In the listing beneath this line, copy exactly the lines starting with the one containing "ATOM 40 O O" and going on through the one containing "ATOM 62 O O".

(Given records Opens)

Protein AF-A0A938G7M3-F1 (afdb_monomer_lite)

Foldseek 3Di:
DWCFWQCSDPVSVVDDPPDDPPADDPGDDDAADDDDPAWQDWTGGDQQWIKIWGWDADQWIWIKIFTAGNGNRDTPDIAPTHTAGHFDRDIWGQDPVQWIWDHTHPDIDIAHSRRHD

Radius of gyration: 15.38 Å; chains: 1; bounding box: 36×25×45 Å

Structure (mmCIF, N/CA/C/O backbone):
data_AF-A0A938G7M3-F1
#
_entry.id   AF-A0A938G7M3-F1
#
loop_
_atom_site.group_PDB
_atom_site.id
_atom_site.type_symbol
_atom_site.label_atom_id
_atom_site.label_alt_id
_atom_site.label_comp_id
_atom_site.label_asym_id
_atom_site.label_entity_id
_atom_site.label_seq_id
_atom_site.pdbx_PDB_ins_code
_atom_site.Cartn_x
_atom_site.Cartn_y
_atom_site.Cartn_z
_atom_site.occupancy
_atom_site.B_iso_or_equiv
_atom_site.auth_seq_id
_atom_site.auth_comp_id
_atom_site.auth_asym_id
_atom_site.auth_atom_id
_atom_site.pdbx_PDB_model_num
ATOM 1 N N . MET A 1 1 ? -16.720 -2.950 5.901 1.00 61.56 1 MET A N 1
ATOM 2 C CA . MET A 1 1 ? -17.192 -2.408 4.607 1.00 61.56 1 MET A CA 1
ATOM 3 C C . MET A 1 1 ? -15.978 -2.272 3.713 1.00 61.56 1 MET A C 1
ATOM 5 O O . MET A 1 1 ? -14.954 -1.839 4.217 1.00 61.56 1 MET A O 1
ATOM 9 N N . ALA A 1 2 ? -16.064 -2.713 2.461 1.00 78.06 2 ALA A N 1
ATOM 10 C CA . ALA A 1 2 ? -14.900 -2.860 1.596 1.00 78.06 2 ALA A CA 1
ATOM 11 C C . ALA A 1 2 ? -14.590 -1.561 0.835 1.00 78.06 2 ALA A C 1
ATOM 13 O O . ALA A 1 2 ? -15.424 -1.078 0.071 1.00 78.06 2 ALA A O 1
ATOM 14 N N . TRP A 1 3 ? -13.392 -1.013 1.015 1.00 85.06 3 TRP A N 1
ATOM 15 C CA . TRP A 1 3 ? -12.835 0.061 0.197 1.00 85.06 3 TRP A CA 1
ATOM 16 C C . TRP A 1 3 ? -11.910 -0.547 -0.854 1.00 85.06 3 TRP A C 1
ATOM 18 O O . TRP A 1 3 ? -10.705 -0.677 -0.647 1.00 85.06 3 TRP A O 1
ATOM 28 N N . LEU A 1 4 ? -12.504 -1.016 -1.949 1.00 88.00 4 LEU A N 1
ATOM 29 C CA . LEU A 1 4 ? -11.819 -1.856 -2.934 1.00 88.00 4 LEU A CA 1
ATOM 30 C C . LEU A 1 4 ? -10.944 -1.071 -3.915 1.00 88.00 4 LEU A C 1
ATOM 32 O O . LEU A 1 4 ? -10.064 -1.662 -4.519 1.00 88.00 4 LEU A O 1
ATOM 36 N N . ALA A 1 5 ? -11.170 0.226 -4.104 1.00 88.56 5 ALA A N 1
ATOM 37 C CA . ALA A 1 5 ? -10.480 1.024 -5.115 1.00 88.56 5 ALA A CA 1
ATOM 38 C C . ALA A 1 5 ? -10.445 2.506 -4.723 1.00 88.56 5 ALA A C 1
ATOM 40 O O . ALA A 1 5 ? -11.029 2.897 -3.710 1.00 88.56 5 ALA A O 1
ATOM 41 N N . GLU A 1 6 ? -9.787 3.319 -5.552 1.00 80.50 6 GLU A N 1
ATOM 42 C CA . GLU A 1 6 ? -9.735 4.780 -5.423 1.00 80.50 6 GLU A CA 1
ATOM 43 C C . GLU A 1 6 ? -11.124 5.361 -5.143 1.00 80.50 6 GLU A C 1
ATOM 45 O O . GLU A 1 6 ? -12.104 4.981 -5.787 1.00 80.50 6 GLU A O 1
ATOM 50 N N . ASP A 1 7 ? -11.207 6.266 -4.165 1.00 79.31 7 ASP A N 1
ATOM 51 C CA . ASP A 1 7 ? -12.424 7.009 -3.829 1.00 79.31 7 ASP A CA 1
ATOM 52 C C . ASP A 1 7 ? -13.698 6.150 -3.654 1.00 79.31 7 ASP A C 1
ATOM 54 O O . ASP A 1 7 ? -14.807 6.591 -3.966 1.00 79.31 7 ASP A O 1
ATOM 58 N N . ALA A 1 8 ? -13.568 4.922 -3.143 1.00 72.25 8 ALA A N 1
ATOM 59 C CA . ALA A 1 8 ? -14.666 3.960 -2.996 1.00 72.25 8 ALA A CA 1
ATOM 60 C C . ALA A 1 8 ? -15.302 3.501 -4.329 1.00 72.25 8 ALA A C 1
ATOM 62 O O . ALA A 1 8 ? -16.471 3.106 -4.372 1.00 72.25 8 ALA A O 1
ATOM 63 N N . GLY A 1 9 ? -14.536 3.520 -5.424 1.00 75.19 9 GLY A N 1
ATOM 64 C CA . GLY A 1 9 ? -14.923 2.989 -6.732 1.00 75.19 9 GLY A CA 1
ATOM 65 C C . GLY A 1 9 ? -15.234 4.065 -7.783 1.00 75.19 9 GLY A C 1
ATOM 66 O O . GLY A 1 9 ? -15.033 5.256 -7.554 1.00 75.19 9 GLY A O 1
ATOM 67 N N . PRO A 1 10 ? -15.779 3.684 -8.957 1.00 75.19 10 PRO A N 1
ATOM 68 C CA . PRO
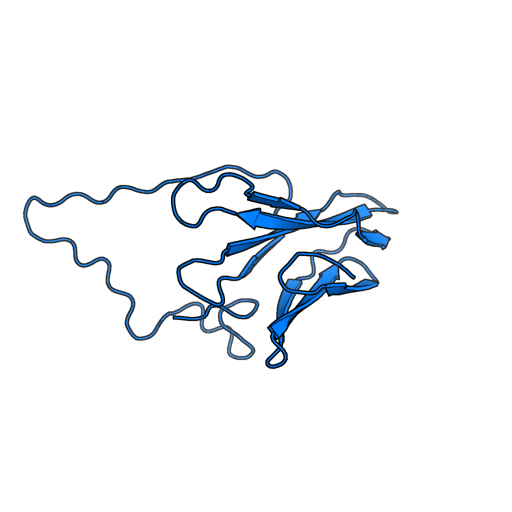 A 1 10 ? -15.884 4.566 -10.130 1.00 75.19 10 PRO A CA 1
ATOM 69 C C . PRO A 1 10 ? -16.772 5.801 -9.923 1.00 75.19 10 PRO A C 1
ATOM 71 O O . PRO A 1 10 ? -16.707 6.749 -10.699 1.00 75.19 10 PRO A O 1
ATOM 74 N N . ARG A 1 11 ? -17.606 5.805 -8.877 1.00 80.25 11 ARG A N 1
ATOM 75 C CA . ARG A 1 11 ? -18.451 6.949 -8.507 1.00 80.25 11 ARG A CA 1
ATOM 76 C C . ARG A 1 11 ? -17.740 7.976 -7.622 1.00 80.25 11 ARG A C 1
ATOM 78 O O . ARG A 1 11 ? -18.374 8.962 -7.267 1.00 80.25 11 ARG A O 1
ATOM 85 N N . ARG A 1 12 ? -16.475 7.731 -7.259 1.00 78.44 12 ARG A N 1
ATOM 86 C CA . ARG A 1 12 ? -15.628 8.588 -6.416 1.00 78.44 12 ARG A CA 1
ATOM 87 C C . ARG A 1 12 ? -16.343 9.126 -5.185 1.00 78.44 12 ARG A C 1
ATOM 89 O O . ARG A 1 12 ? -16.335 10.309 -4.871 1.00 78.44 12 ARG A O 1
ATOM 96 N N . GLN A 1 13 ? -17.063 8.225 -4.543 1.00 78.88 13 GLN A N 1
ATOM 97 C CA . GLN A 1 13 ? -18.047 8.560 -3.539 1.00 78.88 13 GLN A CA 1
ATOM 98 C C . GLN A 1 13 ? -17.404 9.005 -2.228 1.00 78.88 13 GLN A C 1
ATOM 100 O O . GLN A 1 13 ? -18.040 9.728 -1.469 1.00 78.88 13 GLN A O 1
ATOM 105 N N . GLN A 1 14 ? -16.166 8.568 -1.976 1.00 78.00 14 GLN A N 1
ATOM 106 C CA . GLN A 1 14 ? -15.375 8.889 -0.787 1.00 78.00 14 GLN A CA 1
ATOM 107 C C . GLN A 1 14 ? -16.125 8.723 0.554 1.00 78.00 14 GLN A C 1
ATOM 109 O O . GLN A 1 14 ? -15.726 9.278 1.574 1.00 78.00 14 GLN A O 1
ATOM 114 N N . TRP A 1 15 ? -17.219 7.958 0.574 1.00 72.19 15 TRP A N 1
ATOM 115 C CA . TRP A 1 15 ? -18.105 7.839 1.723 1.00 72.19 15 TRP A CA 1
ATOM 116 C C . TRP A 1 15 ? -18.538 6.389 1.909 1.00 72.19 15 TRP A C 1
ATOM 118 O O . TRP A 1 15 ? -18.663 5.610 0.962 1.00 72.19 15 TRP A O 1
ATOM 128 N N . SER A 1 16 ? -18.772 6.038 3.167 1.00 70.81 16 SER A N 1
ATOM 129 C CA . SER A 1 16 ? -19.283 4.741 3.585 1.00 70.81 16 SER A CA 1
ATOM 130 C C . SER A 1 16 ? -20.681 4.950 4.152 1.00 70.81 16 SER A C 1
ATOM 132 O O . SER A 1 16 ? -20.857 5.712 5.103 1.00 70.81 16 SER A O 1
ATOM 134 N N . ALA A 1 17 ? -21.674 4.274 3.563 1.00 69.94 17 ALA A N 1
ATOM 135 C CA . ALA A 1 17 ? -23.089 4.538 3.817 1.00 69.94 17 ALA A CA 1
ATOM 136 C C . ALA A 1 17 ? -23.540 4.370 5.274 1.00 69.94 17 ALA A C 1
ATOM 138 O O . ALA A 1 17 ? -24.558 4.923 5.684 1.00 69.94 17 ALA A O 1
ATOM 139 N N . SER A 1 18 ? -22.768 3.618 6.055 1.00 74.12 18 SER A N 1
ATOM 140 C CA . SER A 1 18 ? -23.046 3.322 7.459 1.00 74.12 18 SER A CA 1
ATOM 141 C C . SER A 1 18 ? -21.932 3.795 8.393 1.00 74.12 18 SER A C 1
ATOM 143 O O . SER A 1 18 ? -21.913 3.400 9.556 1.00 74.12 18 SER A O 1
ATOM 145 N N . ALA A 1 19 ? -20.985 4.608 7.911 1.00 75.62 19 ALA A N 1
ATOM 146 C CA . ALA A 1 19 ? -19.917 5.120 8.760 1.00 75.62 19 ALA A CA 1
ATOM 147 C C . ALA A 1 19 ? -20.470 6.135 9.766 1.00 75.62 19 ALA A C 1
ATOM 149 O O . ALA A 1 19 ? -20.983 7.191 9.399 1.00 75.62 19 ALA A O 1
ATOM 150 N N . GLN A 1 20 ? -20.335 5.813 11.047 1.00 81.81 20 GLN A N 1
ATOM 151 C CA . GLN A 1 20 ? -20.608 6.711 12.160 1.00 81.81 20 GLN A CA 1
ATOM 152 C C . GLN A 1 20 ? -19.432 6.630 13.128 1.00 81.81 20 GLN A C 1
ATOM 154 O O . GLN A 1 20 ? -18.919 5.543 13.378 1.00 81.81 20 GLN A O 1
ATOM 159 N N . LEU A 1 21 ? -19.016 7.769 13.684 1.00 82.69 21 LEU A N 1
ATOM 160 C CA . LEU A 1 21 ? -17.978 7.780 14.720 1.00 82.69 21 LEU A CA 1
ATOM 161 C C . LEU A 1 21 ? -18.505 7.268 16.070 1.00 82.69 21 LEU A C 1
ATOM 163 O O . LEU A 1 21 ? -17.716 6.829 16.894 1.00 82.69 21 LEU A O 1
ATOM 167 N N . GLY A 1 22 ? -19.825 7.320 16.295 1.00 84.94 22 GLY A N 1
ATOM 168 C CA . GLY A 1 22 ? -20.472 6.720 17.467 1.00 84.94 22 GLY A CA 1
ATOM 169 C C . GLY A 1 22 ? -20.076 7.314 18.823 1.00 84.94 22 GLY A C 1
ATOM 170 O O . GLY A 1 22 ? -20.324 6.669 19.830 1.00 84.94 22 GLY A O 1
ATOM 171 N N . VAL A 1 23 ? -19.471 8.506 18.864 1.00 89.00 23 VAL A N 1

(Given records Closes)

__Task response__.
ATOM 40 O O . ALA A 1 5 ? -11.029 2.897 -3.710 1.00 88.56 5 ALA A O 1
ATOM 41 N N . GLU A 1 6 ? -9.787 3.319 -5.552 1.00 80.50 6 GLU A N 1
ATOM 42 C CA . GLU A 1 6 ? -9.735 4.780 -5.423 1.00 80.50 6 GLU A CA 1
ATOM 43 C C . GLU A 1 6 ? -11.124 5.361 -5.143 1.00 80.50 6 GLU A C 1
ATOM 45 O O . GLU A 1 6 ? -12.104 4.981 -5.787 1.00 80.50 6 GLU A O 1
ATOM 50 N N . ASP A 1 7 ? -11.207 6.266 -4.165 1.00 79.31 7 ASP A N 1
ATOM 51 C CA . ASP A 1 7 ? -12.424 7.009 -3.829 1.00 79.31 7 ASP A CA 1
ATOM 52 C C . ASP A 1 7 ? -13.698 6.150 -3.654 1.00 79.31 7 ASP A C 1
ATOM 54 O O . ASP A 1 7 ? -14.807 6.591 -3.966 1.00 79.31 7 ASP A O 1
ATOM 58 N N . ALA A 1 8 ? -13.568 4.922 -3.143 1.00 72.25 8 ALA A N 1
ATOM 59 C CA . ALA A 1 8 ? -14.666 3.960 -2.996 1.00 72.25 8 ALA A CA 1
ATOM 60 C C . ALA A 1 8 ? -15.302 3.501 -4.329 1.00 72.25 8 ALA A C 1
ATOM 62 O O . ALA A 1 8 ? -16.471 3.106 -4.372 1.00 72.25 8 ALA A O 1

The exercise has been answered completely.